◆ **Activity**
Your task is to repeat exactly the lines below between the line holding "ATOM 141 C C" and the line holding "ATOM 147 N N", inclusive, and only those.

════════════════════

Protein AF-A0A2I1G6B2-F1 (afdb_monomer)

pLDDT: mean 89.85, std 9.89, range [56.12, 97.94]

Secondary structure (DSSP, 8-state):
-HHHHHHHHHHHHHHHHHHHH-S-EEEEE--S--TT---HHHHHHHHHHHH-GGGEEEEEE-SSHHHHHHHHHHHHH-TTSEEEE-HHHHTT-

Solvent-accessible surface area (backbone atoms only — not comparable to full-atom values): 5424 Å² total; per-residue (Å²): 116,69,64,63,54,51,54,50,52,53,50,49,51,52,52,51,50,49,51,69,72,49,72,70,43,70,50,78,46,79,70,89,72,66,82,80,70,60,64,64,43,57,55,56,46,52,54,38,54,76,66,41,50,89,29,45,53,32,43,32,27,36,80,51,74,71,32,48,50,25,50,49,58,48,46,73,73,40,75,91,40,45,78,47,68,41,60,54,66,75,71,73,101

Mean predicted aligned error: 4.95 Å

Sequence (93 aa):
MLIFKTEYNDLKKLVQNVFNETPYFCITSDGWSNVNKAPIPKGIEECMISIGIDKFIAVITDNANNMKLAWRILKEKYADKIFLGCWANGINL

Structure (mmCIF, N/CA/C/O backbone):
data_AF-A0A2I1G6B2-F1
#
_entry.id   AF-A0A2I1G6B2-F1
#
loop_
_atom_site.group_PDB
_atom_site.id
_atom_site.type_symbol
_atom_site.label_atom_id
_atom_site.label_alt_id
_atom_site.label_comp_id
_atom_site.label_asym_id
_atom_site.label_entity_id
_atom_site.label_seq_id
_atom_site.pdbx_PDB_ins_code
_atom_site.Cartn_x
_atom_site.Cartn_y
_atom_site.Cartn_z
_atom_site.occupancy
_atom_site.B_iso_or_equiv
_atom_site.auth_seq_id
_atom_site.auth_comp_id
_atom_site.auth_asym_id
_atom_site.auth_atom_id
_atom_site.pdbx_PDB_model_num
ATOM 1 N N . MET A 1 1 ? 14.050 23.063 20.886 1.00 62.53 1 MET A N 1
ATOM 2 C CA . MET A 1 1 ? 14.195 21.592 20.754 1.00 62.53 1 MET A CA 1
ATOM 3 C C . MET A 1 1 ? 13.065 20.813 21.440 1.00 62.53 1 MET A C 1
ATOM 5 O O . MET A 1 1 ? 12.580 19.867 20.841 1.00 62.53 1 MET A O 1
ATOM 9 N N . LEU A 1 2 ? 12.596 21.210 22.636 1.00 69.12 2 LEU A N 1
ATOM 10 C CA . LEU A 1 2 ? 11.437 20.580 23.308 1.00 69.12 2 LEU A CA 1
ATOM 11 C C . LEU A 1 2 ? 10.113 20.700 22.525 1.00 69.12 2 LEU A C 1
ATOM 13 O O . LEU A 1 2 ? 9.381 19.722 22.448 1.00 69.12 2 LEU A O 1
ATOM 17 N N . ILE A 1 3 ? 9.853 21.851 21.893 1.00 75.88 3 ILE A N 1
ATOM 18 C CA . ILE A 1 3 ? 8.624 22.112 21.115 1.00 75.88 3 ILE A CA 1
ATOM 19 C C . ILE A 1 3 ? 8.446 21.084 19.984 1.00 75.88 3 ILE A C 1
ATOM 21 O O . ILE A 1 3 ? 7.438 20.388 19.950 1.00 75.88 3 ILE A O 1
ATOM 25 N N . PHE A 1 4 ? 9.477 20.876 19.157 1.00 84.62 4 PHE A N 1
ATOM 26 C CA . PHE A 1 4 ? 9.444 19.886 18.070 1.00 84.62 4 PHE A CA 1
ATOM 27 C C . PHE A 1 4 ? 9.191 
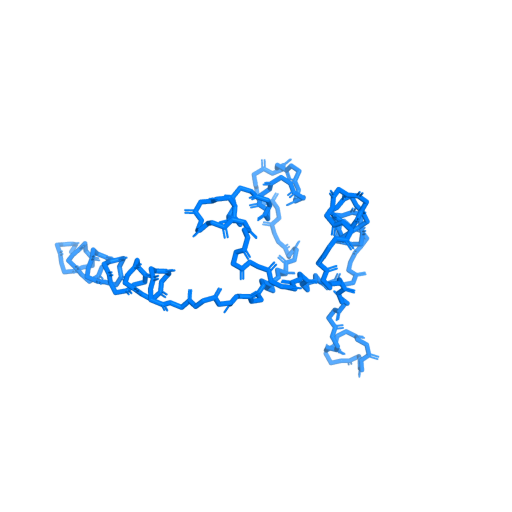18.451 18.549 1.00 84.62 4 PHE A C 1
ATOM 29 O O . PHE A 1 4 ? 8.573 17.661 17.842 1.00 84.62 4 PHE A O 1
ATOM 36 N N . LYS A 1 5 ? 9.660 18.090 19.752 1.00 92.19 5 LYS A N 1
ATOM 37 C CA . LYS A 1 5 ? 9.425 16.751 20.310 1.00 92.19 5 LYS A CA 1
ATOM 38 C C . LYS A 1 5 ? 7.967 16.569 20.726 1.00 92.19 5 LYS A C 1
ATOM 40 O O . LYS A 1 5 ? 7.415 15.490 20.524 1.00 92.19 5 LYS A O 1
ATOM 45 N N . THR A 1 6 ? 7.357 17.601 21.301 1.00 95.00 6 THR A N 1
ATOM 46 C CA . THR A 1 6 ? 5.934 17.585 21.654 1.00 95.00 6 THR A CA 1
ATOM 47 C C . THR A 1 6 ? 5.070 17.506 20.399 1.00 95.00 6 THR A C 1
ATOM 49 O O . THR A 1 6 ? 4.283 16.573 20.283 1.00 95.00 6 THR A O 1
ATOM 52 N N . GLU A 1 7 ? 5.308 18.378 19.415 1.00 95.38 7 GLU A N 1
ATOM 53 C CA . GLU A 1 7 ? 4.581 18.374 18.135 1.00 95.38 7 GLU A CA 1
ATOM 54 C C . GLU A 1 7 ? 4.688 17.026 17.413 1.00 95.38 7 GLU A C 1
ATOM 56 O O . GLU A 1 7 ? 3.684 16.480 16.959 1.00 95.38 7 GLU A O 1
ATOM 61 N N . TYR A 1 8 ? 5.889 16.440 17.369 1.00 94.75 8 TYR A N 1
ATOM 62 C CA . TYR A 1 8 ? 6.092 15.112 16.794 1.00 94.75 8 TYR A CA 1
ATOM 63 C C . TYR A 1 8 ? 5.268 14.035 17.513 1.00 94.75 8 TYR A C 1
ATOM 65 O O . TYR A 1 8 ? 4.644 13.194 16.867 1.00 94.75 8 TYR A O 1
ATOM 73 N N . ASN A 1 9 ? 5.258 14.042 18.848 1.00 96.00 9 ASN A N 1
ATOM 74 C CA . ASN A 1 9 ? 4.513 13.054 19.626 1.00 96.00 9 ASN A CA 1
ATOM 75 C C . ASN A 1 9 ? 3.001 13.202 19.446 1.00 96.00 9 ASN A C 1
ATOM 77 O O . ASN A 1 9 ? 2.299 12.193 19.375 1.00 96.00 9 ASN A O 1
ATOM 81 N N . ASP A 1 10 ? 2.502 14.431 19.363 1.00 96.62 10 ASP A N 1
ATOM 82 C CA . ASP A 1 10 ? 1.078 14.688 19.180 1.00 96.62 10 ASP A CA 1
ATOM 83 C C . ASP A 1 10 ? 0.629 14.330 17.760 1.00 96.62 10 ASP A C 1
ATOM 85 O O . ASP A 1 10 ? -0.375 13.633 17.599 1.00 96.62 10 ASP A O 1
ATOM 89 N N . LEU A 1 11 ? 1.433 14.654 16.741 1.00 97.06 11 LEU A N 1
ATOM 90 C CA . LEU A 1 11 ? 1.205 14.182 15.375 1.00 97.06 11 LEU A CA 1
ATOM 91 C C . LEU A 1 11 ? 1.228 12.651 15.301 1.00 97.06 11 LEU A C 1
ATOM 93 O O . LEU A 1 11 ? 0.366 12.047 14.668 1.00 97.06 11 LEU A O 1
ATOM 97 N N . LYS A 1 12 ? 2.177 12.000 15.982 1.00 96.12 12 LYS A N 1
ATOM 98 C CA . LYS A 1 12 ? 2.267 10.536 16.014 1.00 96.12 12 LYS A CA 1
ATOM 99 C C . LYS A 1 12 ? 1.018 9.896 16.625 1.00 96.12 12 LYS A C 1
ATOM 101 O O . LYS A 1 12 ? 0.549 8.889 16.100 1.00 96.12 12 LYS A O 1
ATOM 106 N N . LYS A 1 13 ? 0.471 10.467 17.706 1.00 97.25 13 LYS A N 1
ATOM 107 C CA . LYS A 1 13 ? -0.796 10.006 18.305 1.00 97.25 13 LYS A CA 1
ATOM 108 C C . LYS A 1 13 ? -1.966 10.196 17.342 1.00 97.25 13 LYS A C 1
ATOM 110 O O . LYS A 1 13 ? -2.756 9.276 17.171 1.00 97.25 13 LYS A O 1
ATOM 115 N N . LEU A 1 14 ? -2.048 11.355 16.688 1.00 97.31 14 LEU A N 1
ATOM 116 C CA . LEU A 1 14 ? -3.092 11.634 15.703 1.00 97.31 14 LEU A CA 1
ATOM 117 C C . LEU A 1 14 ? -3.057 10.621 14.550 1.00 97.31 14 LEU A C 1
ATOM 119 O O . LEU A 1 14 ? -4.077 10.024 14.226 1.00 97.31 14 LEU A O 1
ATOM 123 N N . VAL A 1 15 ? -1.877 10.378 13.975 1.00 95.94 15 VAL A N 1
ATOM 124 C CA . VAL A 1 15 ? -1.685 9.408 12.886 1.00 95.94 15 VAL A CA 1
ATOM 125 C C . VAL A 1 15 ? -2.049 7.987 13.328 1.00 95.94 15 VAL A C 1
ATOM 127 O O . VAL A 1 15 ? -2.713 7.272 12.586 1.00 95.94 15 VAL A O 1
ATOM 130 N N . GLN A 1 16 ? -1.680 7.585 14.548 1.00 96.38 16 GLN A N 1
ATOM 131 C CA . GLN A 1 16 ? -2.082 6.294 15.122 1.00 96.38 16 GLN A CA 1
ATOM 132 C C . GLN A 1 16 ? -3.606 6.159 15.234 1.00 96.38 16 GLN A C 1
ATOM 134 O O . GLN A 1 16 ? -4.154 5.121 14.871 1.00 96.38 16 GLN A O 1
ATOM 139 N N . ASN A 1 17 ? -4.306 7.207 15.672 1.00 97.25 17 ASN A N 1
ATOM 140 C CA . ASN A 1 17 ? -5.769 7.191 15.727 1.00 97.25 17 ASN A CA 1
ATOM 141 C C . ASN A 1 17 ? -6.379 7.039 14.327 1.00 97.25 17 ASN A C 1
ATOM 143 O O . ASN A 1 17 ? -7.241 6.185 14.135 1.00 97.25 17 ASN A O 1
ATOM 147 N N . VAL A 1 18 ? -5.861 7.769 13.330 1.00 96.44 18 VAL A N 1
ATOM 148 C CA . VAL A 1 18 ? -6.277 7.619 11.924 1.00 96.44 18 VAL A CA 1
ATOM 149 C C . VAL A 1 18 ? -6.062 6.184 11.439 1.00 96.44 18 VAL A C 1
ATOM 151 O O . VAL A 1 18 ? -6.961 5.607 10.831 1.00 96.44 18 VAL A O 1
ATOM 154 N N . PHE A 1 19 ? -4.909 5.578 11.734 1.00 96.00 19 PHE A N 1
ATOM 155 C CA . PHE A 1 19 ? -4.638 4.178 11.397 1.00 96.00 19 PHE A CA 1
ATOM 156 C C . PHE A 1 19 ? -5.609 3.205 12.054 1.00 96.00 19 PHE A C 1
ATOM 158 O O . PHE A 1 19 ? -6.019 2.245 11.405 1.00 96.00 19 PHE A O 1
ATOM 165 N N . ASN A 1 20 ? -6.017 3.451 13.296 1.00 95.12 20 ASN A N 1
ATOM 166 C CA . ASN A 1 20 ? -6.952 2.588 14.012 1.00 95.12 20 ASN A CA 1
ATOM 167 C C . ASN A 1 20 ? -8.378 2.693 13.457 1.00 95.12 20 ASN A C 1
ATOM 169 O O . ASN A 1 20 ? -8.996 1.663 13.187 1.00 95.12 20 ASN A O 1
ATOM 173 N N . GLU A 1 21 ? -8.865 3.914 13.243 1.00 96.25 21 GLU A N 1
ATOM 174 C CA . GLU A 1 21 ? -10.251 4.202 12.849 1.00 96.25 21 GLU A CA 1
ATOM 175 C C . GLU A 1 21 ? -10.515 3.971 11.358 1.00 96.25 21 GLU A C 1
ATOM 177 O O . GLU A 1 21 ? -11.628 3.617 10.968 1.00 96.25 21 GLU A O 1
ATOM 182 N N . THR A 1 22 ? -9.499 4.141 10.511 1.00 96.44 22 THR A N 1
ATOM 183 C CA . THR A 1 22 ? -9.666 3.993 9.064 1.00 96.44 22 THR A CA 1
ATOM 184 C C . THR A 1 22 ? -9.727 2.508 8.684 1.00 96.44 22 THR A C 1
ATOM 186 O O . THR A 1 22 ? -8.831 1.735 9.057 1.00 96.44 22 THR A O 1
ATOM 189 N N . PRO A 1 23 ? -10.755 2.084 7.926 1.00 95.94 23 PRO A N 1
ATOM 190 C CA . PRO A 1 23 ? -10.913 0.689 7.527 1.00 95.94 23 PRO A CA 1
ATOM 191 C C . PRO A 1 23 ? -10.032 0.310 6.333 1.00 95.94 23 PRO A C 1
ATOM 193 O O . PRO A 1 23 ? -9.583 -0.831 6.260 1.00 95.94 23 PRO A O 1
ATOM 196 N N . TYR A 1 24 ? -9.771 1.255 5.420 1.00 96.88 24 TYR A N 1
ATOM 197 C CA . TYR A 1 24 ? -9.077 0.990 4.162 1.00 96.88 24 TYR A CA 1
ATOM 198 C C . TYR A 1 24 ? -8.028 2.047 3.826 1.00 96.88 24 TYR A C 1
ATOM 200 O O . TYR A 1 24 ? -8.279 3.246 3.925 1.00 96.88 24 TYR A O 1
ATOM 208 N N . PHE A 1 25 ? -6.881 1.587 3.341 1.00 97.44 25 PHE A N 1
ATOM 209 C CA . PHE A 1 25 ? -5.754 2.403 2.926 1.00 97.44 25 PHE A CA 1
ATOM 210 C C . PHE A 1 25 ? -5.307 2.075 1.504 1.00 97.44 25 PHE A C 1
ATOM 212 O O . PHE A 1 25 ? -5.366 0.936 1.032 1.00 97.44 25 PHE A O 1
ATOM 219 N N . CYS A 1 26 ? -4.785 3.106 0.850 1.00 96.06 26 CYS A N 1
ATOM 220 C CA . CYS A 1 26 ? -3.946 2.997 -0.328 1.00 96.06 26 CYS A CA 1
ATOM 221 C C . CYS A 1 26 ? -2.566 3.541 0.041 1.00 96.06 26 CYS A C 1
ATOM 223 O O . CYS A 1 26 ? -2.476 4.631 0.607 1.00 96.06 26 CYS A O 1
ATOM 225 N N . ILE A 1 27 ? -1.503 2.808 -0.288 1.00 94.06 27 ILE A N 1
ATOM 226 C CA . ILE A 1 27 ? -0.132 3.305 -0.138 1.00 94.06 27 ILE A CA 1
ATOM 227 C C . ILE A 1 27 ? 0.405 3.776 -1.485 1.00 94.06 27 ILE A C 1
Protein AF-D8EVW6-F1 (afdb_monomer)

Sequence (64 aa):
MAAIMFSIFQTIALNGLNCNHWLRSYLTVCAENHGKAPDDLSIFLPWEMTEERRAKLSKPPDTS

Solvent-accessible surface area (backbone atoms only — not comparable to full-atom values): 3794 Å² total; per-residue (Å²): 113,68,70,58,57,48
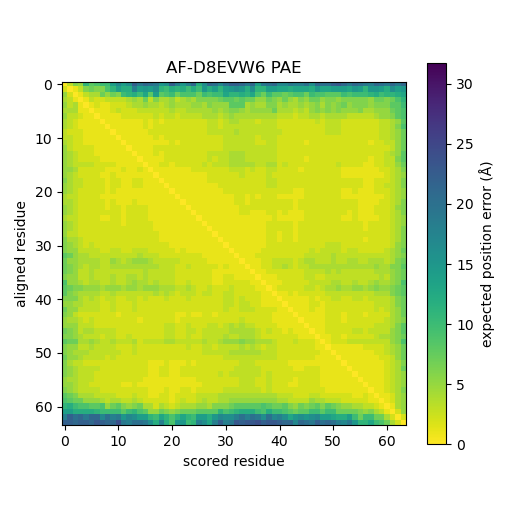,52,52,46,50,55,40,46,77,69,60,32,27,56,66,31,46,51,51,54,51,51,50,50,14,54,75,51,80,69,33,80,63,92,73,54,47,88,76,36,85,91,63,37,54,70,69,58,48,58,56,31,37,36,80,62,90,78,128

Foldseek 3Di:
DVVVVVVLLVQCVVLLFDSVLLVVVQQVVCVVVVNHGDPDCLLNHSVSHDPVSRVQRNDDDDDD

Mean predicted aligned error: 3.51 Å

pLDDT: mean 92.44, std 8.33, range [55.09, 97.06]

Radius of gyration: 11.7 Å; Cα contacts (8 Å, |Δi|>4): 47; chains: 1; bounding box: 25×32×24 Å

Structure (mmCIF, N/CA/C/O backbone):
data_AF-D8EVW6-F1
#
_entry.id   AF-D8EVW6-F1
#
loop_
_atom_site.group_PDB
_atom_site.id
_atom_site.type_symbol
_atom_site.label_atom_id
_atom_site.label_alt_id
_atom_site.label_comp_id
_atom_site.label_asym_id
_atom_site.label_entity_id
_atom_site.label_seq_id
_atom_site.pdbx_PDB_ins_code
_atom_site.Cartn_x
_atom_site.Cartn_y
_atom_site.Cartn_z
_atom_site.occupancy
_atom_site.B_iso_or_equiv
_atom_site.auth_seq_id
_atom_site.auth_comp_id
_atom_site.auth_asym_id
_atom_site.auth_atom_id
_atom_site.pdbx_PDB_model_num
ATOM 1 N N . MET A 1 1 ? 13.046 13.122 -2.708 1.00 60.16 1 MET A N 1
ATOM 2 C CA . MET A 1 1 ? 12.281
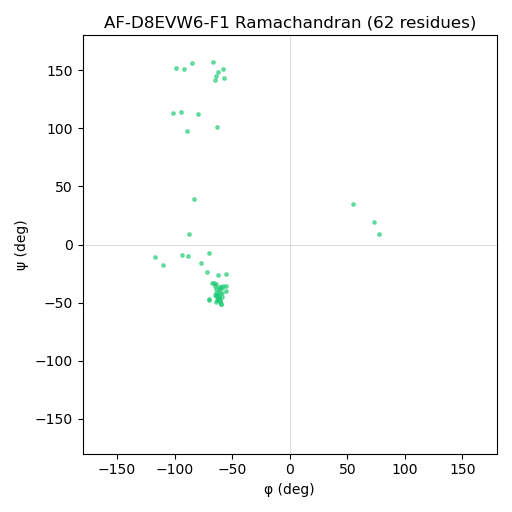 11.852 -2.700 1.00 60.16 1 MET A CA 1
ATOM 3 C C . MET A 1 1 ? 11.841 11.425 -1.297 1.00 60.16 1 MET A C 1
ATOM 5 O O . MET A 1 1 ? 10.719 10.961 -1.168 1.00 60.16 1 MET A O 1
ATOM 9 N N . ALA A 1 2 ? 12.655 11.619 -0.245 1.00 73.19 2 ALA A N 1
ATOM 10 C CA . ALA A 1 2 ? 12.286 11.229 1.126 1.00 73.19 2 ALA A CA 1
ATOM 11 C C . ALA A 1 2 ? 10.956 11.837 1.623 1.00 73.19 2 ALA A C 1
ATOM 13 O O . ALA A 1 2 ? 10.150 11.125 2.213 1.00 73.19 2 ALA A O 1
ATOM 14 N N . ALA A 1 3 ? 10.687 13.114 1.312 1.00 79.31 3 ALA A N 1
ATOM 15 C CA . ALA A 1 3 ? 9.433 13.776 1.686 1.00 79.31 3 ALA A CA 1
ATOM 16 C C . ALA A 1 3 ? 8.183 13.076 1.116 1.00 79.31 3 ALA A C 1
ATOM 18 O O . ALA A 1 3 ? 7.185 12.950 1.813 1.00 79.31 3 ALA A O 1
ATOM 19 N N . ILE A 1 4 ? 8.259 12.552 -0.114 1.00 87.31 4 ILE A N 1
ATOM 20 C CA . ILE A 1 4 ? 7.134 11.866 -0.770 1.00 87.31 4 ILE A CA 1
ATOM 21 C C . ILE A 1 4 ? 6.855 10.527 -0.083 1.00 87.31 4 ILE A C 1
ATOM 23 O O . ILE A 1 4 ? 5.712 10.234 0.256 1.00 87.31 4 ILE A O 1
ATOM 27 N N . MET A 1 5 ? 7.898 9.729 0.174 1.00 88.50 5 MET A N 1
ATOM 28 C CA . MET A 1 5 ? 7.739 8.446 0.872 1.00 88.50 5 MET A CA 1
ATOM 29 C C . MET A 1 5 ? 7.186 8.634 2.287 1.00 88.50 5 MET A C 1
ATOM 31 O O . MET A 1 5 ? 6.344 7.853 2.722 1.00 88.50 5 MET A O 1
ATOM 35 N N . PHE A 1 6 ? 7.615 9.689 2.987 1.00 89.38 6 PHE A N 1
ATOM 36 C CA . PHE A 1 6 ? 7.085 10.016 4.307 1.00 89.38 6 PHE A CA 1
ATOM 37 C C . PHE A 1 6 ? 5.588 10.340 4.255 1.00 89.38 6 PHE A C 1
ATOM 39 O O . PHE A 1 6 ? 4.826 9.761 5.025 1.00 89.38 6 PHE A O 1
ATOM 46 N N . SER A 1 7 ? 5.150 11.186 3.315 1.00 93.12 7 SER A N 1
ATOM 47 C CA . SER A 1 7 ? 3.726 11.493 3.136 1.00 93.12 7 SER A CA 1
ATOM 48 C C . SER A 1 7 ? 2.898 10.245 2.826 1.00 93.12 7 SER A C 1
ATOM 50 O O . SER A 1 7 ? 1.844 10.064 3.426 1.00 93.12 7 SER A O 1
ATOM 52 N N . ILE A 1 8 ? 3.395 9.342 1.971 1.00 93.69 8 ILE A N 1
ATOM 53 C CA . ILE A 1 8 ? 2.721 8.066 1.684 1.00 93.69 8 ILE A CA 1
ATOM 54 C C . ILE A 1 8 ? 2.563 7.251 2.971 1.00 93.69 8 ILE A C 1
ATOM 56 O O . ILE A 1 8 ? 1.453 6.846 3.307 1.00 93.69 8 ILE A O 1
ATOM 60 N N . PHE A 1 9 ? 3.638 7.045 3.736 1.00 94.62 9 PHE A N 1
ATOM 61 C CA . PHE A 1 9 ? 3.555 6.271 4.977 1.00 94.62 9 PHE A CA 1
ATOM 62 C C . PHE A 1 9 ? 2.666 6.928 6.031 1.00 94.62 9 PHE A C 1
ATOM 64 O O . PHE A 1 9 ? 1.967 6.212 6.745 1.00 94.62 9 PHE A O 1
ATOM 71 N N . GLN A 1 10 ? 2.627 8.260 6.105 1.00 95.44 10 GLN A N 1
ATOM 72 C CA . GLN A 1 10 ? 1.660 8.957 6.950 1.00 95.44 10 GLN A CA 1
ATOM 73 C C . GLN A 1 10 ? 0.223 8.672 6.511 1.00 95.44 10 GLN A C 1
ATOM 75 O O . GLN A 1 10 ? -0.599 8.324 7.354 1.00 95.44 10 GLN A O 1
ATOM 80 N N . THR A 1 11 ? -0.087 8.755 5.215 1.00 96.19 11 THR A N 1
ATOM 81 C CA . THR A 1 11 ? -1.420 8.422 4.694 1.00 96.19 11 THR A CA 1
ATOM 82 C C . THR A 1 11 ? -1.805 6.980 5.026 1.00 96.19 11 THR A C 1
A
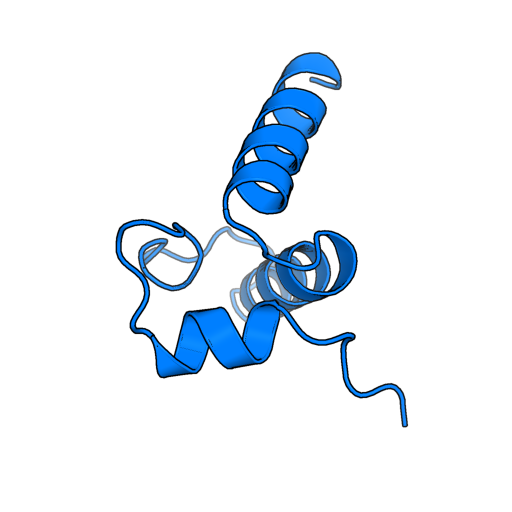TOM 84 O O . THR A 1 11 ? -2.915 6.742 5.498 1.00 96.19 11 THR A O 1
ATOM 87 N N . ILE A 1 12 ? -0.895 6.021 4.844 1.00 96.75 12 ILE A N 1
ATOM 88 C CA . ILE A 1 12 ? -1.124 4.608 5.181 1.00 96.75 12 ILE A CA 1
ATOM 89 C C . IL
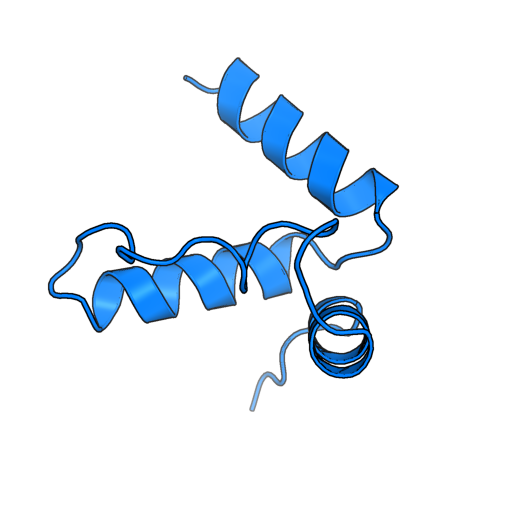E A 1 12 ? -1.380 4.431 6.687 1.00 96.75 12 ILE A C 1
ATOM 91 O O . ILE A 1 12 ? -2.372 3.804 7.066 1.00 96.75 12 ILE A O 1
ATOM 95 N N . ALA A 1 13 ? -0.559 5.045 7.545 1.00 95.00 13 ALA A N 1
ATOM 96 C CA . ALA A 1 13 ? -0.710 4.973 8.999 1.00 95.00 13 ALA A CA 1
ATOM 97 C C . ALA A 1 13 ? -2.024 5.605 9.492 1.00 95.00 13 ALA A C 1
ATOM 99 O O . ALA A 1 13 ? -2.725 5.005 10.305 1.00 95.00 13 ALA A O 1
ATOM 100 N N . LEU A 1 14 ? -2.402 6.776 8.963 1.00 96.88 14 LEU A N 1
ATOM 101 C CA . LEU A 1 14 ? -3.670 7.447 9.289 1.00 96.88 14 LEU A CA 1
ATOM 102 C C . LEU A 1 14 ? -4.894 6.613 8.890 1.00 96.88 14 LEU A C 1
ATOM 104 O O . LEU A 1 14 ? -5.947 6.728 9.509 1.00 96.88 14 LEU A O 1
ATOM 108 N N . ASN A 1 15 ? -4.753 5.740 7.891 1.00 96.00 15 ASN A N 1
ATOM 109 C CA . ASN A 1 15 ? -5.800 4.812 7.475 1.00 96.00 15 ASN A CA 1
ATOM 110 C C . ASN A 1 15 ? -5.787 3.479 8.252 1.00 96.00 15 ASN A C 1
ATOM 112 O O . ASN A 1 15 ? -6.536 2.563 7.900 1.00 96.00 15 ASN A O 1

════════════════════

◆ **Exercise output**
ATOM 141 C C . ASN A 1 17 ? -6.379 7.039 14.327 1.00 97.25 17 ASN A C 1
ATOM 143 O O . ASN A 1 17 ? -7.241 6.185 14.135 1.00 97.25 17 ASN A O 1
ATOM 147 N N . VAL A 1 18 ? -5.861 7.769 13.330 1.00 96.44 18 VAL A N 1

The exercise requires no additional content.